Peoria residents should budget $500 for increased energy costs this summer, city manager says

PEORIA, Ill. (WMBD) — As summer approaches, Peoria city officials are warning residents about increased energy costs that are on the horizon.

Peoria City Manager Patrick Urich said energy supply rates increased from $5/megawatt to $238/megawatt at the regional energy capacity auction in April.

Capacity refers to the number of power plants in a region able to supply energy. The annual auction is conducted by the federal grid operator, Midcontinent Independent System Operator (MISO).

“So it’s considerably higher in terms of the cost. Now that won’t translate to a direct 4000% increase for homeowners, but energy prices will go up,” said Urich.

Urich said residents could see their bills jump by $500 this year. He said 85% of households in Peoria are part of a municipal aggregate program. The program allows the city to buy energy for approximately 38,500 households at a collective price with Peoria County, Tazewell County, Peoria Heights, Bartonville, West Peoria, East Peoria and Morton.

“We’re all part of this buying group and we buy at the same time,” Urich explained, adding municipal program households paid an average $34/month, compared with $41/month average at Ameren. He said Ameren customers could see their average bill jump to $88/month.

“When auction came in April, there wasn’t enough capacity in the area serviced by Ameren… so their prices all went up because of that inability to have enough capacity,” said Urich.

The municipal contract comes to an end in May. Urich said volatile factors like the war in Ukraine, inflation and gas prices are impacting negotiations with suppliers.

“What we’re looking to do is try and work with energy wholesalers in order to define the best time to enter in a new contract. Currently, the wholesalers have told us they’re not at point where they’re ready to give us a contract. There’s a lot of upheaval in the energy market right now, as the dust settles on the fact that the capacity auction was so increased…all those factors are playing a part in some of those costs,” he said.

Tucker Kennedy, director of communications at Ameren Illinois, said the price increase is out of their control because they are not an energy supplier, but a distributor.

“The energy supply… so it’s purchased for us.
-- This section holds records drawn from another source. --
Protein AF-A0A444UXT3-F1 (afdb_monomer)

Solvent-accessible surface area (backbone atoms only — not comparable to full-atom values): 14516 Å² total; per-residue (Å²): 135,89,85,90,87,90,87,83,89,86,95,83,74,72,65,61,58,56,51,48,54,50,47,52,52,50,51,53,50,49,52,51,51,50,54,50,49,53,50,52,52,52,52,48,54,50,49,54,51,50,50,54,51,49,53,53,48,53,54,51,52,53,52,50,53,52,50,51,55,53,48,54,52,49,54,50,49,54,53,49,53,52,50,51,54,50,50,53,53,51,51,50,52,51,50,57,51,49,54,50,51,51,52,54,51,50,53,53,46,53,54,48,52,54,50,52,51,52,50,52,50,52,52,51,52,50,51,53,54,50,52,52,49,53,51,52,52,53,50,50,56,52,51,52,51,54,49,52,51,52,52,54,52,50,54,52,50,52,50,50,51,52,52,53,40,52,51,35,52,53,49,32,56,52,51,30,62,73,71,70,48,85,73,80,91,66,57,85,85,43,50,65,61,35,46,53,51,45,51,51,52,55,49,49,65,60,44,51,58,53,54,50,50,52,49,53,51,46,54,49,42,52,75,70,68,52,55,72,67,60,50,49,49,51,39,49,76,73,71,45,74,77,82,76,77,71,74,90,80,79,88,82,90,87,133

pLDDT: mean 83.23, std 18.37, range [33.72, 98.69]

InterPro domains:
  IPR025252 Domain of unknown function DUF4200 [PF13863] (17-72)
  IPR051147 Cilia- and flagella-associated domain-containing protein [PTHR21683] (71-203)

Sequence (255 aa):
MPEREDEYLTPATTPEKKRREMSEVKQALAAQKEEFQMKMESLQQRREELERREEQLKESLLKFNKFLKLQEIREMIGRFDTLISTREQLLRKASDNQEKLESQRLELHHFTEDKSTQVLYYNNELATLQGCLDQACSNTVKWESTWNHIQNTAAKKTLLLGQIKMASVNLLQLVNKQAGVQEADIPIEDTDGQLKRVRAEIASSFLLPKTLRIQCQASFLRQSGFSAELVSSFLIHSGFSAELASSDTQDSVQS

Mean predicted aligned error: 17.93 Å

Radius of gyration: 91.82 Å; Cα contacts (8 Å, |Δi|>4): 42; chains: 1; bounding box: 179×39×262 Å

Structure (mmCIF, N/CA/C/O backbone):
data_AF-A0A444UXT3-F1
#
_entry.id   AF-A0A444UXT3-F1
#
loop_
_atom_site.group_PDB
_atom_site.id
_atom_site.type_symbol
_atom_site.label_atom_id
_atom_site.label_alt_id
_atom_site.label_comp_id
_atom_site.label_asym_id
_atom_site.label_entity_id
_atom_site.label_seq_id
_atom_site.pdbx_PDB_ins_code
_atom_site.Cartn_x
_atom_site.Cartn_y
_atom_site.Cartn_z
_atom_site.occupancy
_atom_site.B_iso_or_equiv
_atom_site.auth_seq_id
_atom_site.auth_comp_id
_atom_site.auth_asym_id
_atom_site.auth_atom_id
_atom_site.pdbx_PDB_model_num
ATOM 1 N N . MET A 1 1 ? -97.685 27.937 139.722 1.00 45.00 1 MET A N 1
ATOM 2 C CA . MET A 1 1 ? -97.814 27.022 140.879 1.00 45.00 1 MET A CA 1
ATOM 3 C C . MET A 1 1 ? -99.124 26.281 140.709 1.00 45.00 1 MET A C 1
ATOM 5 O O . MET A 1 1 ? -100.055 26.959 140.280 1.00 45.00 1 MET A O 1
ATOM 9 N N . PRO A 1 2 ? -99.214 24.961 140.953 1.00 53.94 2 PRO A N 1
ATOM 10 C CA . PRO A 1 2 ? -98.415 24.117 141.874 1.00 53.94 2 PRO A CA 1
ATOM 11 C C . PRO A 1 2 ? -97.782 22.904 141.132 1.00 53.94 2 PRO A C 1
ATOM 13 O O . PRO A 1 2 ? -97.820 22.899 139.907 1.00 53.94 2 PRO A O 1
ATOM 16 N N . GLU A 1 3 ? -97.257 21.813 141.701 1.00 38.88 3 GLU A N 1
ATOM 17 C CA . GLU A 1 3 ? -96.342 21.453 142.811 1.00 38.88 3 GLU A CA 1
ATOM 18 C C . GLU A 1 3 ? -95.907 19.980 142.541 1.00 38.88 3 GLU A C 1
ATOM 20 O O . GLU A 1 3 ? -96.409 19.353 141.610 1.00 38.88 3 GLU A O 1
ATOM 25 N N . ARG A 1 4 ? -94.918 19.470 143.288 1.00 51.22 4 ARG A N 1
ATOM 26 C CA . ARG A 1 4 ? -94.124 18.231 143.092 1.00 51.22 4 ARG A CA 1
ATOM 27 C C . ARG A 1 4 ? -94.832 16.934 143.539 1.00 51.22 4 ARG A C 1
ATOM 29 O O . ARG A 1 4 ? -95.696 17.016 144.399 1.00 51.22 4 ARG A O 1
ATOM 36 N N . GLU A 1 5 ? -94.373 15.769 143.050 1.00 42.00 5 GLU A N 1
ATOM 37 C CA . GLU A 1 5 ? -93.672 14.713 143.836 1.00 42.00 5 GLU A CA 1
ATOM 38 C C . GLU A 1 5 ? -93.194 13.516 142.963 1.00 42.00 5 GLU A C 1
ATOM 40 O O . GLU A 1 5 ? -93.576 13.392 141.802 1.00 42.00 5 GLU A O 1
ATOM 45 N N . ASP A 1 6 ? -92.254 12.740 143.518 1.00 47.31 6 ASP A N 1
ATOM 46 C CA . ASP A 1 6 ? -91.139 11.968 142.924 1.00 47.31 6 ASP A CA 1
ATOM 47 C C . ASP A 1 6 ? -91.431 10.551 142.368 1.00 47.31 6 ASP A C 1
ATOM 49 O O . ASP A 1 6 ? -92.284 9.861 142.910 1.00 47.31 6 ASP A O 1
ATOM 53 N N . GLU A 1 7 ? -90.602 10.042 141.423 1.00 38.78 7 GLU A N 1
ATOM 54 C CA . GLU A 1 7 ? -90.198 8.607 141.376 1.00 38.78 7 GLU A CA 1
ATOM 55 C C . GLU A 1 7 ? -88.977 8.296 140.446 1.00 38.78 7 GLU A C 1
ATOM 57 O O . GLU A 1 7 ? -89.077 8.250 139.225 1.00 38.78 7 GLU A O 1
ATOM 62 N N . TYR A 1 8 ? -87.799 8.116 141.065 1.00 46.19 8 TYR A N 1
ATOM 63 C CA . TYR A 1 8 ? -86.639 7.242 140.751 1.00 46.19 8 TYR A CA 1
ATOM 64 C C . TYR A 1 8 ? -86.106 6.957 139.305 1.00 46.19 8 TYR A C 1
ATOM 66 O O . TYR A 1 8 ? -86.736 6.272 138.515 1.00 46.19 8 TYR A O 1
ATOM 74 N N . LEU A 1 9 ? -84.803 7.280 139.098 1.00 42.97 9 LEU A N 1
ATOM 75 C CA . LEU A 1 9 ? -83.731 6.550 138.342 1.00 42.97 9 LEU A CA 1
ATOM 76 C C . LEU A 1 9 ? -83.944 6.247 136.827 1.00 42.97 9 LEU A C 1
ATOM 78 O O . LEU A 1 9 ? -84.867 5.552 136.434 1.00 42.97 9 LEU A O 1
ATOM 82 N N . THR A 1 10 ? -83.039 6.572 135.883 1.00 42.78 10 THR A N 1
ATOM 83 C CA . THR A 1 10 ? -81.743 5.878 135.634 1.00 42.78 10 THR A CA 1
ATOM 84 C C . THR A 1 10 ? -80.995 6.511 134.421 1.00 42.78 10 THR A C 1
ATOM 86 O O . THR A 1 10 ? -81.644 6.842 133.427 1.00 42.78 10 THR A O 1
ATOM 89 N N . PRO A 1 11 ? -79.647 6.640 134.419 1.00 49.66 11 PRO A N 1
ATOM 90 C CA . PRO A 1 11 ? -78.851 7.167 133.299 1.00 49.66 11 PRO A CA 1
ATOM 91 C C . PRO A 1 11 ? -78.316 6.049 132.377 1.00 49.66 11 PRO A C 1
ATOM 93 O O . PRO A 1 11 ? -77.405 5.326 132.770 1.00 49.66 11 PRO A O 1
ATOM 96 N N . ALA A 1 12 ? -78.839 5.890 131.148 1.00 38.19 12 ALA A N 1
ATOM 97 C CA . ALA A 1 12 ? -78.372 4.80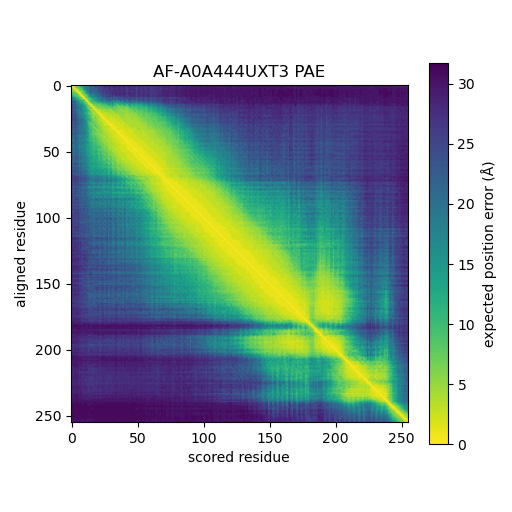9 130.253 1.00 38.19 12 ALA A CA 1
ATOM 98 C C . ALA A 1 12 ? -78.619 4.974 128.728 1.00 38.19 12 ALA A C 1
ATOM 100 O O . ALA A 1 12 ? -78.831 3.976 128.048 1.00 38.19 12 ALA A O 1
ATOM 101 N N . THR A 1 13 ? -78.593 6.175 128.131 1.00 49.41 13 THR A N 1
ATOM 102 C CA . THR A 1 13 ? -78.930 6.337 126.684 1.00 49.41 13 THR A CA 1
ATOM 103 C C . THR A 1 13 ? -77.852 6.967 125.790 1.00 49.41 13 THR A C 1
ATOM 105 O O . THR A 1 13 ? -78.017 7.036 124.573 1.00 49.41 13 THR A O 1
ATOM 108 N N . THR A 1 14 ? -76.690 7.345 126.325 1.00 54.53 14 THR A N 1
ATOM 109 C CA . THR A 1 14 ? -75.531 7.818 125.539 1.00 54.53 14 THR A CA 1
ATOM 110 C C . THR A 1 14 ? -74.633 6.742 124.885 1.00 54.53 14 THR A C 1
ATOM 112 O O . THR A 1 14 ? -73.992 7.082 123.886 1.00 54.53 14 THR A O 1
ATOM 115 N N . PRO A 1 15 ? -74.548 5.469 125.338 1.00 57.19 15 PRO A N 1
ATOM 116 C CA . PRO A 1 15 ? -73.658 4.488 124.704 1.00 57.19 15 PRO A CA 1
ATOM 117 C C . PRO A 1 15 ? -74.245 3.842 123.437 1.00 57.19 15 PRO A C 1
ATOM 119 O O . PRO A 1 15 ? -73.481 3.464 122.551 1.00 57.19 15 PRO A O 1
ATOM 122 N N . GLU A 1 16 ? -75.572 3.750 123.291 1.00 56.34 16 GLU A N 1
ATOM 123 C CA . GLU A 1 16 ? -76.188 3.075 122.134 1.00 56.34 16 GLU A CA 1
ATOM 124 C C . GLU A 1 16 ? -76.110 3.883 120.833 1.00 56.34 16 GLU A C 1
ATOM 126 O O . GLU A 1 16 ? -75.834 3.312 119.777 1.00 56.34 16 GLU A O 1
ATOM 131 N N . LYS A 1 17 ? -76.265 5.214 120.896 1.00 61.91 17 LYS A N 1
ATOM 132 C CA . LYS A 1 17 ? -76.068 6.099 119.731 1.00 61.91 17 LYS A CA 1
ATOM 133 C C . LYS A 1 17 ? -74.624 6.066 119.229 1.00 61.91 17 LYS A C 1
ATOM 135 O O . LYS A 1 17 ? -74.406 5.815 118.050 1.00 61.91 17 LYS A O 1
ATOM 140 N N . LYS A 1 18 ? -73.641 6.174 120.133 1.00 62.97 18 LYS A N 1
ATOM 141 C CA . LYS A 1 18 ? -72.213 6.035 119.790 1.00 62.97 18 LYS A CA 1
ATOM 142 C C . LYS A 1 18 ? -71.876 4.655 119.221 1.00 62.97 18 LYS A C 1
ATOM 144 O O . LYS A 1 18 ? -70.976 4.532 118.398 1.00 62.97 18 LYS A O 1
ATOM 149 N N . ARG A 1 19 ? -72.591 3.605 119.640 1.00 68.31 19 ARG A N 1
ATOM 150 C CA . ARG A 1 19 ? -72.420 2.239 119.125 1.00 68.31 19 ARG A CA 1
ATOM 151 C C . ARG A 1 19 ? -73.025 2.061 117.726 1.00 68.31 19 ARG A C 1
ATOM 153 O O . ARG A 1 19 ? -72.431 1.344 116.927 1.00 68.31 19 ARG A O 1
ATOM 160 N N . ARG A 1 20 ? -74.139 2.737 117.408 1.00 70.81 20 ARG A N 1
ATOM 161 C CA . ARG A 1 20 ? -74.702 2.809 116.043 1.00 70.81 20 ARG A CA 1
ATOM 162 C C . ARG A 1 20 ? -73.823 3.633 115.106 1.00 70.81 20 ARG A C 1
ATOM 164 O O . ARG A 1 20 ? -73.436 3.114 114.070 1.00 70.81 20 ARG A O 1
ATOM 171 N N . GLU A 1 21 ? -73.390 4.820 115.521 1.00 74.81 21 GLU A N 1
ATOM 172 C CA . GLU A 1 21 ? -72.454 5.658 114.753 1.00 74.81 21 GLU A CA 1
ATOM 173 C C . GLU A 1 21 ? -71.124 4.928 114.498 1.00 74.81 21 GLU A C 1
ATOM 175 O O . GLU A 1 21 ? -70.610 4.919 113.385 1.00 74.81 21 GLU A O 1
ATOM 180 N N . MET A 1 22 ? -70.582 4.224 115.500 1.00 74.31 22 MET A N 1
ATOM 181 C CA . MET A 1 22 ? -69.379 3.403 115.325 1.00 74.31 22 MET A CA 1
ATOM 182 C C . MET A 1 22 ? -69.622 2.192 114.410 1.00 74.31 22 MET A C 1
ATOM 184 O O . MET A 1 22 ? -68.702 1.770 113.715 1.00 74.31 22 MET A O 1
ATOM 188 N N . SER A 1 23 ? -70.830 1.621 114.403 1.00 78.88 23 SER A N 1
ATOM 189 C CA . SER A 1 23 ? -71.208 0.544 113.480 1.00 78.88 23 SER A CA 1
ATOM 190 C C . SER A 1 23 ? -71.317 1.055 112.044 1.00 78.88 23 SER A C 1
ATOM 192 O O . SER A 1 23 ? -70.774 0.424 111.147 1.00 78.88 23 SER A O 1
ATOM 194 N N . GLU A 1 24 ? -71.945 2.210 111.831 1.00 81.94 24 GLU A N 1
ATOM 195 C CA . GLU A 1 24 ? -72.079 2.863 110.523 1.00 81.94 24 GLU A CA 1
ATOM 196 C C . GLU A 1 24 ? -70.716 3.289 109.967 1.00 81.94 24 GLU A C 1
ATOM 198 O O . GLU A 1 24 ? -70.397 2.980 108.822 1.00 81.94 24 GLU A O 1
ATOM 203 N N . VAL A 1 25 ? -69.853 3.895 110.791 1.00 82.31 25 VAL A N 1
ATOM 204 C CA . VAL A 1 25 ? -68.474 4.242 110.406 1.00 82.31 25 VAL A CA 1
ATOM 205 C C . VAL A 1 25 ? -67.654 2.990 110.087 1.00 82.31 25 VAL A C 1
ATOM 207 O O . VAL A 1 25 ? -66.904 2.983 109.113 1.00 82.31 25 VAL A O 1
ATOM 210 N N . LYS A 1 26 ? -67.802 1.901 110.856 1.00 81.31 26 LYS A N 1
ATOM 211 C CA . LYS A 1 26 ? -67.137 0.619 110.557 1.00 81.31 26 LYS A CA 1
ATOM 212 C C . LYS A 1 26 ? -67.637 -0.004 109.255 1.00 81.31 26 LYS A C 1
ATOM 214 O O . LYS A 1 26 ? -66.832 -0.556 108.513 1.00 81.31 26 LYS A O 1
ATOM 219 N N . GLN A 1 27 ? -68.934 0.082 108.977 1.00 84.69 27 GLN A N 1
ATOM 220 C CA . GLN A 1 27 ? -69.543 -0.456 107.763 1.00 84.69 27 GLN A CA 1
ATOM 221 C C . GLN A 1 27 ? -69.148 0.373 106.529 1.00 84.69 27 GLN A C 1
ATOM 223 O O . GLN A 1 27 ? -68.786 -0.200 105.505 1.00 84.69 27 GLN A O 1
ATOM 228 N N . ALA A 1 28 ? -69.096 1.703 106.651 1.00 84.88 28 ALA A N 1
ATOM 229 C CA . ALA A 1 28 ? -68.577 2.606 105.623 1.00 84.88 28 ALA A CA 1
ATOM 230 C C . ALA A 1 28 ? -67.076 2.387 105.360 1.00 84.88 28 ALA A C 1
ATOM 232 O O . ALA A 1 28 ? -66.649 2.355 104.208 1.00 84.88 28 ALA A O 1
ATOM 233 N N . LEU A 1 29 ? -66.279 2.166 106.412 1.00 85.94 29 LEU A N 1
ATOM 234 C CA . LEU A 1 29 ? -64.861 1.820 106.290 1.00 85.94 29 LEU A CA 1
ATOM 235 C C . LEU A 1 29 ? -64.663 0.456 105.608 1.00 85.94 29 LEU A C 1
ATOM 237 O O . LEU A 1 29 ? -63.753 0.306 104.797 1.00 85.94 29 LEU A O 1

We get the energy we deliver to our customers and we pass those costs directly one to one Dollar for dollar without markup so this increase is not benefiting Ameren Illinois at all,” he said.

The Illinois Power Agency (IPA) procures wholesale electricity for Ameren customers. In a statement to WMBD, the IPA said they “procured roughly half of Ameren’s capacity obligation requirements, which will lessen the impact of the spike in MISO capacity prices.”

Urich added the Midwest does not have enough capacity to supply energy to meet demand because two coal fired plants, Edwards and Duck Creek, are out of commission as part of Gov. J.B. Pritzker’s energy policy to reach 40% renewable energy by 2030 and shut down all coal plants by 2045.

“When the auction prices, came, out, one of the areas of concern was that we didn’t have enough supply of energy in our Midwest region to be able to support that effort. So that’s causing some challenges as well, and all of that plays a role in why prices are going up,” he said.

Urich added their energy broker is working on their behalf to negotiate the best available contract with suppliers.